● What is expected
Go to the line containing "ATOM 10 C CA" in the records below and print it and every following line exactly, on through the line containing "ATOM 23 N N", then stop.

● Input material

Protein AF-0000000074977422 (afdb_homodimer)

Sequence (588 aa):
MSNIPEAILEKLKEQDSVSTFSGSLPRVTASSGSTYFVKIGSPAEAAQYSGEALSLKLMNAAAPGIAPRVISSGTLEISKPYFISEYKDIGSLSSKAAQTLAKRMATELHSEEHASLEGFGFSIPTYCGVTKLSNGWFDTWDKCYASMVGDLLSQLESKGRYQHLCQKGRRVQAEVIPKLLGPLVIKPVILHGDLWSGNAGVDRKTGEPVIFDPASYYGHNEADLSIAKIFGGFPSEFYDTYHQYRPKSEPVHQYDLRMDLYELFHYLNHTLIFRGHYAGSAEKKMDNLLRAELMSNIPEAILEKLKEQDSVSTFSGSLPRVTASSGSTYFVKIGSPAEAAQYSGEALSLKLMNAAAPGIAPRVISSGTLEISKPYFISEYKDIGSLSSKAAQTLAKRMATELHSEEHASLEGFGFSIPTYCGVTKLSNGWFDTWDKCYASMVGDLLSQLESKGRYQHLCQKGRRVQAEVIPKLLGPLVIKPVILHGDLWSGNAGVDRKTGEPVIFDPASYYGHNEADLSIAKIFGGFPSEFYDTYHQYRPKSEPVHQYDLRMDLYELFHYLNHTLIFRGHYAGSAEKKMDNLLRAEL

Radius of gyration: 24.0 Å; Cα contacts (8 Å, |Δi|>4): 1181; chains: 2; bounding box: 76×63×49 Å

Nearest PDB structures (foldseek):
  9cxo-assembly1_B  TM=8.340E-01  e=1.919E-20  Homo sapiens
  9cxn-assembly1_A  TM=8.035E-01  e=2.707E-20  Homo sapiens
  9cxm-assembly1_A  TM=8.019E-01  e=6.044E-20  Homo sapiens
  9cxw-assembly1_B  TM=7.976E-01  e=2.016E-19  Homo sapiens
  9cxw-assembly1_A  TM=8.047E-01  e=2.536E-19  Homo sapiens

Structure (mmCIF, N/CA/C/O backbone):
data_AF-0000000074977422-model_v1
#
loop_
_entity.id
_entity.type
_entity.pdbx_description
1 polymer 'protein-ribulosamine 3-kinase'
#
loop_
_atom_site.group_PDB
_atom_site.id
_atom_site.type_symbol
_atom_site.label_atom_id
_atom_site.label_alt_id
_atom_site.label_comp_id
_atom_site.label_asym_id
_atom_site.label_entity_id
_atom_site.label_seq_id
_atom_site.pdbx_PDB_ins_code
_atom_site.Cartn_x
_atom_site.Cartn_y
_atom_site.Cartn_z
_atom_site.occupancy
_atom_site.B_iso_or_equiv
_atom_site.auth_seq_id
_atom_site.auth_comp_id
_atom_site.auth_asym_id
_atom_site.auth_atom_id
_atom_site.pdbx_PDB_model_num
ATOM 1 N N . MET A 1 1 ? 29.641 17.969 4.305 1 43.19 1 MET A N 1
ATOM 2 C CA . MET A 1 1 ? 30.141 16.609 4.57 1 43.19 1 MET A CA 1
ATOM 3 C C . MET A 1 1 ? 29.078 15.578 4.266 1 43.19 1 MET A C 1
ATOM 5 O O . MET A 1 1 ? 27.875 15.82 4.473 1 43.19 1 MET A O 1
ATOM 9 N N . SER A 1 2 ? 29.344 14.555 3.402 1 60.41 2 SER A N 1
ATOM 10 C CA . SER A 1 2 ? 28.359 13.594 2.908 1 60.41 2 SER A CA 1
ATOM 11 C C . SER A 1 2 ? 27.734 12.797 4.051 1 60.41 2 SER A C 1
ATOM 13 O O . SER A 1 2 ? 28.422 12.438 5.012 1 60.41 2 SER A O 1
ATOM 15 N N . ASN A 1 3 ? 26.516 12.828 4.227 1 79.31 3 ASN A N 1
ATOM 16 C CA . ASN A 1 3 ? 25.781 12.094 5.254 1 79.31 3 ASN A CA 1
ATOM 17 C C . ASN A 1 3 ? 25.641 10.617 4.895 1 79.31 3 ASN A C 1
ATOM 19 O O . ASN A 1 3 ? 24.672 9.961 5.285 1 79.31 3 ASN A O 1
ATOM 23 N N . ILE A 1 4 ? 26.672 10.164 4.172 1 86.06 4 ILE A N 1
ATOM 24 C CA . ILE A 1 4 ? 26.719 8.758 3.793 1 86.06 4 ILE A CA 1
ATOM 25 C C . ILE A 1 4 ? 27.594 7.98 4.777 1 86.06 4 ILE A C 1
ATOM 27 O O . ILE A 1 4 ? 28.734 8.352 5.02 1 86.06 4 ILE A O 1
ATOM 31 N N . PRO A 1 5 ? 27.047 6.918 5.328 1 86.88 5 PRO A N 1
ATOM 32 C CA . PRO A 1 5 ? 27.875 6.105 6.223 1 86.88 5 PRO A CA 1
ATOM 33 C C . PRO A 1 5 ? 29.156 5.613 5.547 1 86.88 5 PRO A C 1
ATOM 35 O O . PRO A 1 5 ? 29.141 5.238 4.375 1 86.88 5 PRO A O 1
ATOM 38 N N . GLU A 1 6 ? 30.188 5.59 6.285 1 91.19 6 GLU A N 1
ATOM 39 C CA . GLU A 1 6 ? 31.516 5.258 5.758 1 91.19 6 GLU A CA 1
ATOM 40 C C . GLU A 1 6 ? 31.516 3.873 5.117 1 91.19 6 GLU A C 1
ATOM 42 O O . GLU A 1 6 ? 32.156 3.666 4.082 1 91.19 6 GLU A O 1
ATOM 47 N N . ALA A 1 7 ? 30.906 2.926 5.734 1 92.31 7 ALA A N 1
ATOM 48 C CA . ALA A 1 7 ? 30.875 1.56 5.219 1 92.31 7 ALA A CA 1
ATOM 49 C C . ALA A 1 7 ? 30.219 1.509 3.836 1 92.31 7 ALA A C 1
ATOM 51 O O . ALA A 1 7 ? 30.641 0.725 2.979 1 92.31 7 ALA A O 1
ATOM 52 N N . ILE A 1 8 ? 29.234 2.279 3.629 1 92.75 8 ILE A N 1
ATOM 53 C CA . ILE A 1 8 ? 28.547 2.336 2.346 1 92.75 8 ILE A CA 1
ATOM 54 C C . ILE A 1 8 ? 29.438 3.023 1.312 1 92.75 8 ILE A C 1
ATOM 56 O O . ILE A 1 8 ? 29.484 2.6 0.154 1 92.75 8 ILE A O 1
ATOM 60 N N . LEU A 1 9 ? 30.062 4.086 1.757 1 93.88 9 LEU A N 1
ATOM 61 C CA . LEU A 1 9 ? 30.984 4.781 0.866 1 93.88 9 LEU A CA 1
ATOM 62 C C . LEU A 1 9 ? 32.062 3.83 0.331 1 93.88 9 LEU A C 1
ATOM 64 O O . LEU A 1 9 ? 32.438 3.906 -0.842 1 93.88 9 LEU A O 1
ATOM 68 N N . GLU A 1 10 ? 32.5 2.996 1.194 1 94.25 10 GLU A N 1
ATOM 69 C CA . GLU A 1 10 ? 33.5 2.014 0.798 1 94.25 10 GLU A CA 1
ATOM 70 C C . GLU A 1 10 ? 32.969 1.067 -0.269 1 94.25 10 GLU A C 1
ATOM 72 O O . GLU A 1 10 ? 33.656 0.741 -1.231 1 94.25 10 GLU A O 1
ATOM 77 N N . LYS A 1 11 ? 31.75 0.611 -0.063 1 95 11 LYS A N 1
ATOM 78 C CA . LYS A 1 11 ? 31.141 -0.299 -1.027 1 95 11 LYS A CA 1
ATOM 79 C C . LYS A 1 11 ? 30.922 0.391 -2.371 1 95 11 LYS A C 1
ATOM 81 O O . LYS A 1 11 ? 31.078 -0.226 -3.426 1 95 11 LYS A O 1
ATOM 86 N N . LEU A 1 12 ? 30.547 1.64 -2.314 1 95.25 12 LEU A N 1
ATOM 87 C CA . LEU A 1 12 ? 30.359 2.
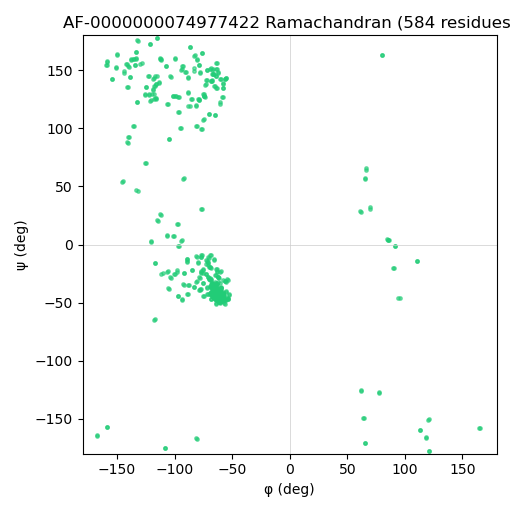414 -3.537 1 95.25 12 LEU A CA 1
ATOM 88 C C . LEU A 1 12 ? 31.672 2.602 -4.273 1 95.25 12 LEU A C 1
ATOM 90 O O . LEU A 1 12 ? 31.734 2.496 -5.5 1 95.25 12 LEU A O 1
ATOM 94 N N . LYS A 1 13 ? 32.75 2.801 -3.551 1 94.94 13 LYS A N 1
ATOM 95 C CA . LYS A 1 13 ? 34.062 3.02 -4.129 1 94.94 13 LYS A CA 1
ATOM 96 C C . LYS A 1 13 ? 34.594 1.742 -4.77 1 94.94 13 LYS A C 1
ATOM 98 O O . LYS A 1 13 ? 35.375 1.8 -5.727 1 94.94 13 LYS A O 1
ATOM 103 N N . GLU A 1 14 ? 34.188 0.62 -4.227 1 93.94 14 GLU A N 1
ATOM 104 C CA . GLU A 1 14 ? 34.562 -0.654 -4.84 1 93.94 14 GLU A CA 1
ATOM 105 C C . GLU A 1 14 ? 34 -0.772 -6.246 1 93.94 14 GLU A C 1
ATOM 107 O O . GLU A 1 14 ? 34.562 -1.436 -7.109 1 93.94 14 GLU A O 1
ATOM 112 N N . GLN A 1 15 ? 32.875 -0.092 -6.445 1 90.38 15 GLN A N 1
ATOM 113 C CA . GLN A 1 15 ? 32.188 -0.163 -7.734 1 90.38 15 GLN A CA 1
ATOM 114 C C . GLN A 1 15 ? 32.625 0.961 -8.656 1 90.38 15 GLN A C 1
ATOM 116 O O . GLN A 1 15 ? 32.656 0.801 -9.883 1 90.38 15 GLN A O 1
ATOM 121 N N . ASP A 1 16 ? 32.906 2.07 -8.07 1 91.31 16 ASP A N 1
ATOM 122 C CA . ASP A 1 16 ? 33.344 3.277 -8.766 1 91.31 16 ASP A CA 1
ATOM 123 C C . ASP A 1 16 ? 34.438 4.008 -7.98 1 91.31 16 ASP A C 1
ATOM 125 O O . ASP A 1 16 ? 34.156 4.93 -7.219 1 91.31 16 ASP A O 1
ATOM 129 N N . SER A 1 17 ? 35.719 3.711 -8.266 1 90 17 SER A N 1
ATOM 130 C CA . SER A 1 17 ? 36.844 4.172 -7.461 1 90 17 SER A CA 1
ATOM 131 C C . SER A 1 17 ? 37.219 5.609 -7.801 1 90 17 SER A C 1
ATOM 133 O O . SER A 1 17 ? 37.938 6.27 -7.043 1 90 17 SER A O 1
ATOM 135 N N . VAL A 1 18 ? 36.688 6.105 -8.828 1 92.88 18 VAL A N 1
ATOM 136 C CA . VAL A 1 18 ? 37.156 7.406 -9.305 1 92.88 18 VAL A CA 1
ATOM 137 C C . VAL A 1 18 ? 36.188 8.5 -8.852 1 92.88 18 VAL A C 1
ATOM 139 O O . VAL A 1 18 ? 36.562 9.664 -8.719 1 92.88 18 VAL A O 1
ATOM 142 N N . SER A 1 19 ? 35 8.133 -8.633 1 93.19 19 SER A N 1
ATOM 143 C CA . SER A 1 19 ? 33.969 9.141 -8.336 1 93.19 19 SER A CA 1
ATOM 144 C C . SER A 1 19 ? 34 9.523 -6.859 1 93.19 19 SER A C 1
ATOM 146 O O . SER A 1 19 ? 34.438 8.742 -6.012 1 93.19 19 SER A O 1
ATOM 148 N N . THR A 1 20 ? 33.625 10.75 -6.652 1 95 20 THR A N 1
ATOM 149 C CA . THR A 1 20 ? 33.219 11.164 -5.316 1 95 20 THR A CA 1
ATOM 150 C C . THR A 1 20 ? 31.703 11.031 -5.152 1 95 20 THR A C 1
ATOM 152 O O . THR A 1 20 ? 30.953 11.062 -6.137 1 95 20 THR A O 1
ATOM 155 N N . PHE A 1 21 ? 31.328 10.781 -3.904 1 94.62 21 PHE A N 1
ATOM 156 C CA . PHE A 1 21 ? 29.922 10.523 -3.652 1 94.62 21 PHE A CA 1
ATOM 157 C C . PHE A 1 21 ? 29.328 11.578 -2.729 1 94.62 21 PHE A C 1
ATOM 159 O O . PHE A 1 21 ? 29.984 12.016 -1.781 1 94.62 21 PHE A O 1
ATOM 166 N N . SER A 1 22 ? 28.141 12.016 -3.113 1 92.06 22 SER A N 1
ATOM 167 C CA . SER A 1 22 ? 27.422 13.008 -2.314 1 92.06 22 SER A CA 1
ATOM 168 C C . SER A 1 22 ? 25.953 12.633 -2.158 1 92.06 22 SER A C 1
ATOM 170 O O . SER A 1 22 ? 25.438 11.773 -2.875 1 92.06 22 SER A O 1
ATOM 172 N N . GLY A 1 23 ? 25.391 13.188 -1.185 1 85.94 23 GLY A N 1
ATOM 173 C CA . GLY A 1 23 ? 23.984 12.945 -0.913 1 85.94 23 GLY A CA 1
ATOM 174 C C . GLY A 1 23 ? 23.75 12.305 0.442 1 85.94 23 GLY A C 1
ATOM 175 O O . GLY A 1 23 ? 24.562 12.438 1.354 1 85.94 23 GLY A O 1
ATOM 176 N N . SER A 1 24 ? 22.453 11.805 0.554 1 80.69 24 SER A N 1
ATOM 177 C CA . SER A 1 24 ? 22.047 11.094 1.758 1 80.69 24 SER A CA 1
ATOM 178 C C . SER A 1 24 ? 21.172 9.891 1.416 1 80.69 24 SER A C 1
ATOM 180 O O . SER A 1 24 ? 20.547 9.852 0.355 1 80.69 24 SER A O 1
ATOM 182 N N . LEU A 1 25 ? 21.25 8.961 2.311 1 81 25 LEU A N 1
ATOM 183 C CA . LEU A 1 25 ? 20.422 7.781 2.072 1 81 25 LEU A CA 1
ATOM 184 C C . LEU A 1 25 ? 18.953 8.148 2.006 1 81 25 LEU A C 1
ATOM 186 O O . LEU A 1 25 ? 18.5 9.047 2.717 1 81 25 LEU A O 1
ATOM 190 N N . PRO A 1 26 ? 18.25 7.512 1.143 1 85.06 26 PRO A N 1
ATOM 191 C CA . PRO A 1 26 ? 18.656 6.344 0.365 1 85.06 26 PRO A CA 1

● Answer to this task
ATOM 10 C CA . SER A 1 2 ? 28.359 13.594 2.908 1 60.41 2 SER A CA 1
ATOM 11 C C . SER A 1 2 ? 27.734 12.797 4.051 1 60.41 2 SER A C 1
ATOM 13 O O . SER A 1 2 ? 28.422 12.438 5.012 1 60.41 2 SER A O 1
ATOM 15 N N . ASN A 1 3 ? 26.516 12.828 4.227 1 79.31 3 ASN A N 1
ATOM 16 C CA . ASN A 1 3 ? 25.781 12.094 5.254 1 79.31 3 ASN A CA 1
ATOM 17 C C . ASN A 1 3 ? 25.641 10.617 4.895 1 79.31 3 ASN A C 1
ATOM 19 O O . ASN A 1 3 ? 24.672 9.961 5.285 1 79.31 3 ASN A O 1
ATOM 23 N N . ILE A 1 4 ? 26.672 10.164 4.172 1 86.06 4 ILE A N 1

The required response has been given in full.